▶ [Task instructions] From the line containing "ATOM 310 N N" onward to the last line of the data below, copy each line exactly and add nothing.

*** The input Section Begins ***

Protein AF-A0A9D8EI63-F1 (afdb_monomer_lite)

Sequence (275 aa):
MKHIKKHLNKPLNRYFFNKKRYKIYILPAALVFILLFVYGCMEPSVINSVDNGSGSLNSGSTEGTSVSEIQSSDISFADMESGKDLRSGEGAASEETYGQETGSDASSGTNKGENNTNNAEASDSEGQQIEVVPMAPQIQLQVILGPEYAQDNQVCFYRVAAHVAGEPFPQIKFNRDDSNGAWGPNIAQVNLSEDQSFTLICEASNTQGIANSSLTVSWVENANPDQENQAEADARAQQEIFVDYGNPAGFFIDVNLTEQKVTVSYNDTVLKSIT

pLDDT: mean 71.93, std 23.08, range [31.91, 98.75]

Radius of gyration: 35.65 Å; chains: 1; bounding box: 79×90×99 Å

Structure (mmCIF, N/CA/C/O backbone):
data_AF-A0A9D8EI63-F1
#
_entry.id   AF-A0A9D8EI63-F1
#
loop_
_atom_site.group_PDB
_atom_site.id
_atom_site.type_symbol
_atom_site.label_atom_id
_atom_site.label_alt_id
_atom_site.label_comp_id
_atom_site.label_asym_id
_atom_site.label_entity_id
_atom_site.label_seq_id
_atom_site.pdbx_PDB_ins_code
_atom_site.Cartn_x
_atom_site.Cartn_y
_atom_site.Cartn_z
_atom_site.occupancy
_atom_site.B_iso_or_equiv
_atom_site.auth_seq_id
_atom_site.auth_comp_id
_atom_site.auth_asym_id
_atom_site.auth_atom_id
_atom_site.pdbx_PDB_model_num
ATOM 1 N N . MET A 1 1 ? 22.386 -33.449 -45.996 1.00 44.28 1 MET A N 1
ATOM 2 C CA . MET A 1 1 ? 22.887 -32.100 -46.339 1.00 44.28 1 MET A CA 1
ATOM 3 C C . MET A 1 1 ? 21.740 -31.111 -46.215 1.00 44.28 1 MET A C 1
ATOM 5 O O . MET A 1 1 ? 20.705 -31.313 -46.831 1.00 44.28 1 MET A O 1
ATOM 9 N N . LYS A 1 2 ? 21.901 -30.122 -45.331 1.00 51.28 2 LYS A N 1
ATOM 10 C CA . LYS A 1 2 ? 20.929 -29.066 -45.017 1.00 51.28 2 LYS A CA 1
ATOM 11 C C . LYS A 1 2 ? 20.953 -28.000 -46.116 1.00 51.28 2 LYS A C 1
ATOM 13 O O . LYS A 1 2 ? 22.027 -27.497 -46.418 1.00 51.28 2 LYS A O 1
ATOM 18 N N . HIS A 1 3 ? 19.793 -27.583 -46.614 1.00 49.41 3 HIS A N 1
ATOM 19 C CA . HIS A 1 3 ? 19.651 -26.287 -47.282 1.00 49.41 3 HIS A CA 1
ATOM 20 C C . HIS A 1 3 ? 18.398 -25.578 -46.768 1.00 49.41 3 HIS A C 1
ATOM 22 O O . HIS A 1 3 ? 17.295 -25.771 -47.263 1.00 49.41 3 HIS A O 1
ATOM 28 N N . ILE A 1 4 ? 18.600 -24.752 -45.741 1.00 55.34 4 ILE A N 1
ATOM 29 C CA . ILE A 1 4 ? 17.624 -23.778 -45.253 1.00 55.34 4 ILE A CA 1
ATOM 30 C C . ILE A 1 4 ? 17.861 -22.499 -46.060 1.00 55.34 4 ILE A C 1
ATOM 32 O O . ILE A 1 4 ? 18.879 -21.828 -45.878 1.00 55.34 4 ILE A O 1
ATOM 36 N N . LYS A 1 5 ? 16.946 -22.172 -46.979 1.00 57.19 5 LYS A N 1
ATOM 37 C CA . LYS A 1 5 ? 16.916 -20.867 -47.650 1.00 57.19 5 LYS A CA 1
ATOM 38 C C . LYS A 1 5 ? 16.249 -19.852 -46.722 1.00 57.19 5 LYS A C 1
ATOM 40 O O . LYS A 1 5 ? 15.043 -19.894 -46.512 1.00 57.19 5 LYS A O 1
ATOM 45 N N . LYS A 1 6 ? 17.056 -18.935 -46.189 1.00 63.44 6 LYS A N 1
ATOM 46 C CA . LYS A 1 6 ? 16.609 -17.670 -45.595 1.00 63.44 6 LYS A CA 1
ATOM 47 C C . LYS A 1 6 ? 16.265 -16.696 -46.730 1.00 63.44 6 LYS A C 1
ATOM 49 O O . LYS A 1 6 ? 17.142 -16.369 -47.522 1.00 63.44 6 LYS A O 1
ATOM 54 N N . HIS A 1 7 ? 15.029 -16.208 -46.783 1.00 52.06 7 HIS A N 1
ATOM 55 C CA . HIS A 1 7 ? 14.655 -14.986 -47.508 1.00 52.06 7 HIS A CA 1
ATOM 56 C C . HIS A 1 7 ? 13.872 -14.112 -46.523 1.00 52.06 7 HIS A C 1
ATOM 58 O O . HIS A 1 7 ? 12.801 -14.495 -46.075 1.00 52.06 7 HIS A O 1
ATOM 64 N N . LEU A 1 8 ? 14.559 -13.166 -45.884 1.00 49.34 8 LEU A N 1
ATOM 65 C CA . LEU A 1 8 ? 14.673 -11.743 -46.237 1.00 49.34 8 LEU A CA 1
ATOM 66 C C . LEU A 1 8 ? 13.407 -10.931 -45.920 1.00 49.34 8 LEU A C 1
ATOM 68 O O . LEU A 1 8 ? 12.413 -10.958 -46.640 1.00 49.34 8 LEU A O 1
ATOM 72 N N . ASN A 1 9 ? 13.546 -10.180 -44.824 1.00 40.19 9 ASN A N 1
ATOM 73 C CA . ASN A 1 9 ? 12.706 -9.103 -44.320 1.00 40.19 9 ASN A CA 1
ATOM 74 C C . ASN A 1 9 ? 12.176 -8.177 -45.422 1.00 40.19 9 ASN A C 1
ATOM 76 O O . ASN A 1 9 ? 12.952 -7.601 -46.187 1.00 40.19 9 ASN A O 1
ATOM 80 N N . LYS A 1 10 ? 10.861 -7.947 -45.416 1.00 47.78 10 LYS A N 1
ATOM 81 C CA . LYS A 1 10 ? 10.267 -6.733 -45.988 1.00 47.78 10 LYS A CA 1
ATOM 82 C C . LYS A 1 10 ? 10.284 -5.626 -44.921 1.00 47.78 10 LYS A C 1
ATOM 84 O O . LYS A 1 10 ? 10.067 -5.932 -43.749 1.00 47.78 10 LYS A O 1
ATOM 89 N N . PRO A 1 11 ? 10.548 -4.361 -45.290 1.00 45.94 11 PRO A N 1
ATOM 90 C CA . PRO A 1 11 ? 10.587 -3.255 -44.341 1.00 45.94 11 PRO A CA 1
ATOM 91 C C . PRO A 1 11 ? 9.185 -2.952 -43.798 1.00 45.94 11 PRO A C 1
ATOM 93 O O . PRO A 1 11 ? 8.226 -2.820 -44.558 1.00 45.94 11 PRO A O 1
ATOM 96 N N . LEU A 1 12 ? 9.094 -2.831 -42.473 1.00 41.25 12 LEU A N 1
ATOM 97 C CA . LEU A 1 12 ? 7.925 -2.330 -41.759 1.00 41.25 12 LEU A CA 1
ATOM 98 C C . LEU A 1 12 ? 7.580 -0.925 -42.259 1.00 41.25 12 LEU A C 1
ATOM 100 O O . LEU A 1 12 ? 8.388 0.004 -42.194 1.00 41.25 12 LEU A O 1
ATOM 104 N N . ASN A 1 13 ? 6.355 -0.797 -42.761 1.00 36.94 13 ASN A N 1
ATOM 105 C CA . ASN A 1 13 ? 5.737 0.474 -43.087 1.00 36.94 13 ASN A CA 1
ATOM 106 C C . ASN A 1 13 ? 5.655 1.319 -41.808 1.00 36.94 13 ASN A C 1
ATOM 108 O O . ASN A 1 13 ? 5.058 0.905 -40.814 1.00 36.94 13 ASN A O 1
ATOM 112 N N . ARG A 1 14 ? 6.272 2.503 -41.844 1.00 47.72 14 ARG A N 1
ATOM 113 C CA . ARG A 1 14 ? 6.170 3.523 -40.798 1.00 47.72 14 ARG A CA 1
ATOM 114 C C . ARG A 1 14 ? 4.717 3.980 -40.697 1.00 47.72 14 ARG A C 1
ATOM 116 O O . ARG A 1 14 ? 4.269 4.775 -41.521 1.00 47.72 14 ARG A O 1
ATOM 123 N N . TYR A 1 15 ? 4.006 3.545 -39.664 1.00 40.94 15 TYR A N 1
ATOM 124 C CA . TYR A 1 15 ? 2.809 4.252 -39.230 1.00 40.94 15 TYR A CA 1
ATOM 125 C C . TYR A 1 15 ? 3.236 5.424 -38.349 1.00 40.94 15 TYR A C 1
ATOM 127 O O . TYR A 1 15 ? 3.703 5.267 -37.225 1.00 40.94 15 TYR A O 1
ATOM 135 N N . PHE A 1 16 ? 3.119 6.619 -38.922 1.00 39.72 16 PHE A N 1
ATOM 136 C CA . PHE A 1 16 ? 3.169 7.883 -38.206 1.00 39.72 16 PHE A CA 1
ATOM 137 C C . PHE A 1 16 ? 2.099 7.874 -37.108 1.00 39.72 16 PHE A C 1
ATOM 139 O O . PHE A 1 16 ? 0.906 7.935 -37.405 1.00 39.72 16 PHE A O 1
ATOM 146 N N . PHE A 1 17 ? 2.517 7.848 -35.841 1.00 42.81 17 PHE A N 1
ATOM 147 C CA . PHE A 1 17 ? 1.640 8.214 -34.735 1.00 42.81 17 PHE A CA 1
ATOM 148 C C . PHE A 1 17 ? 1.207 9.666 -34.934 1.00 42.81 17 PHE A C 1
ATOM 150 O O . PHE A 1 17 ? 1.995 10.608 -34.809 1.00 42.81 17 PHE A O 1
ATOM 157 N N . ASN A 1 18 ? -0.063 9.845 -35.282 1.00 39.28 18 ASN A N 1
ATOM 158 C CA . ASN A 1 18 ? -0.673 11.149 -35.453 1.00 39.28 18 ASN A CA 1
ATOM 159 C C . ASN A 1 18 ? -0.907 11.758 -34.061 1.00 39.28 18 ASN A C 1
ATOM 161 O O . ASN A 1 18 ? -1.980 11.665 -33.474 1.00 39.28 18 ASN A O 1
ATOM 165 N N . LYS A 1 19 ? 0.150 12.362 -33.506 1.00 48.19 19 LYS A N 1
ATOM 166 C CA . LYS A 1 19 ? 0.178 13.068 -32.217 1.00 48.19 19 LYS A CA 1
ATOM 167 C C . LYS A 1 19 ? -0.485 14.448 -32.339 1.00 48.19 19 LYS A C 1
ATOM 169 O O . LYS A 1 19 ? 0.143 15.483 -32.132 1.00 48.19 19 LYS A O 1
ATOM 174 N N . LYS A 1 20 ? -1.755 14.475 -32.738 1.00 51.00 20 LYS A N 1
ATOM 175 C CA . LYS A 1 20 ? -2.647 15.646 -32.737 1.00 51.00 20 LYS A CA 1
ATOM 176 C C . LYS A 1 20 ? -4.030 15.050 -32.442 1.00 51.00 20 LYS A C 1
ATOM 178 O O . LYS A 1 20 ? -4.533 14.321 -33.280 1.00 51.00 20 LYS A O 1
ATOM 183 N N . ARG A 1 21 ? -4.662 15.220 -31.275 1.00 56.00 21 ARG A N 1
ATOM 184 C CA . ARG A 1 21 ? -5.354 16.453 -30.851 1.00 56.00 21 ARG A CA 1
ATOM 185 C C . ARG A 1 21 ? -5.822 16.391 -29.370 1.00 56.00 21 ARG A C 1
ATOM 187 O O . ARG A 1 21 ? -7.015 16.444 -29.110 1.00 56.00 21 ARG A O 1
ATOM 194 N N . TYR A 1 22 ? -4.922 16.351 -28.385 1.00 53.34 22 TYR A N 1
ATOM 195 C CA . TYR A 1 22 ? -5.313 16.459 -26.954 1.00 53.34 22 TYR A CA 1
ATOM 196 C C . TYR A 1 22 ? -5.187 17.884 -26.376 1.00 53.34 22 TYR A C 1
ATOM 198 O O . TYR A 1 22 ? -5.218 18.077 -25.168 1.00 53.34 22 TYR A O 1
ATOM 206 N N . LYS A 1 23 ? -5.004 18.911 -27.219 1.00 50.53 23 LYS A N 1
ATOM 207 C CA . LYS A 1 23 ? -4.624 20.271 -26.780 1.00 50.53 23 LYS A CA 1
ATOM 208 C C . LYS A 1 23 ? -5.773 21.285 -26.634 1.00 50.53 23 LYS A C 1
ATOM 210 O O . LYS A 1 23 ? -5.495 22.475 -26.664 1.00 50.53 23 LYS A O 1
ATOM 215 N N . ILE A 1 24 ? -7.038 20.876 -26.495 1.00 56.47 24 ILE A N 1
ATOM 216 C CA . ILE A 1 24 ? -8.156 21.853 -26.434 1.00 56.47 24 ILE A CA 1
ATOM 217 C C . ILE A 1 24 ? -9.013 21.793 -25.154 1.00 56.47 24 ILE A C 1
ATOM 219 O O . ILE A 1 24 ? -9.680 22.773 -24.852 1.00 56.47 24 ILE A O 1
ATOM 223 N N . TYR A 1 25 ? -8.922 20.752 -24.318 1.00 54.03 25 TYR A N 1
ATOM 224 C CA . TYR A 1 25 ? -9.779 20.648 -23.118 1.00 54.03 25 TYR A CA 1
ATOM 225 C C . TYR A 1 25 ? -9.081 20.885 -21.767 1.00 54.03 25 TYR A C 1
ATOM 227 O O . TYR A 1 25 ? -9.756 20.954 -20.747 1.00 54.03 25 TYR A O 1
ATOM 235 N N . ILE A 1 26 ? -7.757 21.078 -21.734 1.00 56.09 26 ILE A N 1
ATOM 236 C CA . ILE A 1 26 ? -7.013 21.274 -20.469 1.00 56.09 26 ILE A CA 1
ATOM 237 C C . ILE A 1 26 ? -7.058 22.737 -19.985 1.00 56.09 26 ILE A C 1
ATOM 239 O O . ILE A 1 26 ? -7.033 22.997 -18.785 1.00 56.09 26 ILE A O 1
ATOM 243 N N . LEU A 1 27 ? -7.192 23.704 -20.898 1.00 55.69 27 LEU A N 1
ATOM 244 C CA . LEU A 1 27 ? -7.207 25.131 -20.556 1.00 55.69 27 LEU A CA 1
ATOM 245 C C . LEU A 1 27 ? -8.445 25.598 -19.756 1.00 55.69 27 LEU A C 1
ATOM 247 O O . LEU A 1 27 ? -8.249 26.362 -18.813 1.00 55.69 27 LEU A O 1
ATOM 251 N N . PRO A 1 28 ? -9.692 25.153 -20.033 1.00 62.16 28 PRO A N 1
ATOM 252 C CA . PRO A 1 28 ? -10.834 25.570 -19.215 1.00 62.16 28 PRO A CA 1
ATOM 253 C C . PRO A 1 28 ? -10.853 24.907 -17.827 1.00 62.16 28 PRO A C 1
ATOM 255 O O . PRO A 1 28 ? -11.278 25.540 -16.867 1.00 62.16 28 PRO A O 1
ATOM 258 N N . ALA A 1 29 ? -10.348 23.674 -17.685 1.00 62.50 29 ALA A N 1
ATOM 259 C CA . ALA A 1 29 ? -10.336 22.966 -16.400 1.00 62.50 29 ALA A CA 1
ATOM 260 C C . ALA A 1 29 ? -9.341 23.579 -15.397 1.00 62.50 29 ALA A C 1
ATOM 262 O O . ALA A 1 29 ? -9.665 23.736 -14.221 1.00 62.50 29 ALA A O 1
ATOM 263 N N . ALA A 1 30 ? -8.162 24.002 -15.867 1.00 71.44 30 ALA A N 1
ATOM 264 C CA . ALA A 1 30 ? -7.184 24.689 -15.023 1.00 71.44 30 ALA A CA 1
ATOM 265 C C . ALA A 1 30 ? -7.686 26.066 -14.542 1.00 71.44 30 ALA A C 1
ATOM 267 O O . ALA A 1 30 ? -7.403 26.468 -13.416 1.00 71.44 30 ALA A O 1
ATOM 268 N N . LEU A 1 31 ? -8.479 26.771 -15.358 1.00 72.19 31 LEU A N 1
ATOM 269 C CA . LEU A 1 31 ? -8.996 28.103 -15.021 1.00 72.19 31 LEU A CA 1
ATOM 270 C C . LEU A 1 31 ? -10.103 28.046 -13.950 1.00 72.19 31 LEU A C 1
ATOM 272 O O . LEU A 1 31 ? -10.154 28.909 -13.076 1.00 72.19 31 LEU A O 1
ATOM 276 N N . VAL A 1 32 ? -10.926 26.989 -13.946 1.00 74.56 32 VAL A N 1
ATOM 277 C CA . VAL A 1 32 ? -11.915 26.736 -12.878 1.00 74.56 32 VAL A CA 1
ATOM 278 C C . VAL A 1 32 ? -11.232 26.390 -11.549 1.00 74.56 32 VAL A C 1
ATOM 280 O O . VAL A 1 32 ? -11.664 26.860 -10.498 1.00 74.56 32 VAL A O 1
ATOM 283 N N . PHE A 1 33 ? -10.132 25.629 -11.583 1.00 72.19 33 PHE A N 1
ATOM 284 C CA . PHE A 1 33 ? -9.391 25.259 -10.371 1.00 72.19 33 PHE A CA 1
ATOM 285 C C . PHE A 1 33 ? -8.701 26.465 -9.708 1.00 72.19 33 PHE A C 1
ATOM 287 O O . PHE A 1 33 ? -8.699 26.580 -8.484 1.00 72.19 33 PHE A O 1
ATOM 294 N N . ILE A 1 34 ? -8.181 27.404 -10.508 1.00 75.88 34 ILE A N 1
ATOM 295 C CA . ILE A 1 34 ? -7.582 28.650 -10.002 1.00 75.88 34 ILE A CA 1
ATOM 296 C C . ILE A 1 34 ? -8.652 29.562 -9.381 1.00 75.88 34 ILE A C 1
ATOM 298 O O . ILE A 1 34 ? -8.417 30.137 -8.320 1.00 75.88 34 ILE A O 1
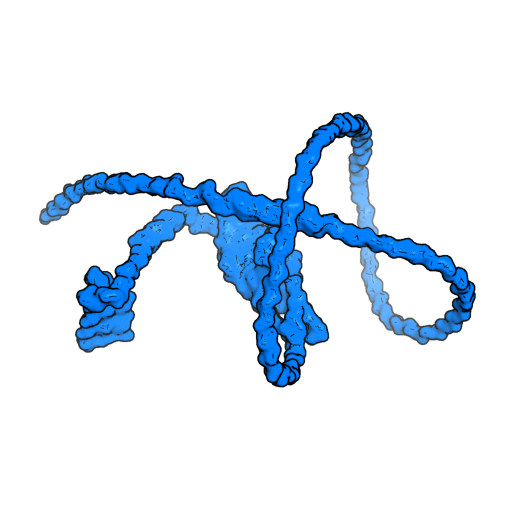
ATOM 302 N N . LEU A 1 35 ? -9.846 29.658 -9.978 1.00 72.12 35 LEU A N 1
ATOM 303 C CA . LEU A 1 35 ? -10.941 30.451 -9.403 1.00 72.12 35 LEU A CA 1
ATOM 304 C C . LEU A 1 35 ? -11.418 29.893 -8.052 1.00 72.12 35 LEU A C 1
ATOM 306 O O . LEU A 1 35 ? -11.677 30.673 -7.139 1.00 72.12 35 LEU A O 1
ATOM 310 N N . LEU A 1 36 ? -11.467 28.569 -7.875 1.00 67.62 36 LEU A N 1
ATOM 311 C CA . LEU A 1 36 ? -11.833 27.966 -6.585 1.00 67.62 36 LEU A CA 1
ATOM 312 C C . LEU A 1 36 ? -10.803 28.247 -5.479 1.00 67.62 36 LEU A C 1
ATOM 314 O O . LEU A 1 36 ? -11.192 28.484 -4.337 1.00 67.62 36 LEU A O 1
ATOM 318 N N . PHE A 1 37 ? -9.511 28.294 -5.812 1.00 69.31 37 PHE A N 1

*** The input Section Ends ***

▶ [Answer box]
ATOM 310 N N . LEU A 1 36 ? -11.467 28.569 -7.875 1.00 67.62 36 LEU A N 1
ATOM 311 C CA . LEU A 1 36 ? -11.833 27.966 -6.585 1.00 67.62 36 LEU A CA 1
ATOM 312 C C . LEU A 1 36 ? -10.803 28.247 -5.479 1.00 67.62 36 LEU A C 1
ATOM 314 O O . LEU A 1 36 ? -11.192 28.484 -4.337 1.00 67.62 36 LEU A O 1
ATOM 318 N N . PHE A 1 37 ? -9.511 28.294 -5.812 1.00 69.31 37 PHE A N 1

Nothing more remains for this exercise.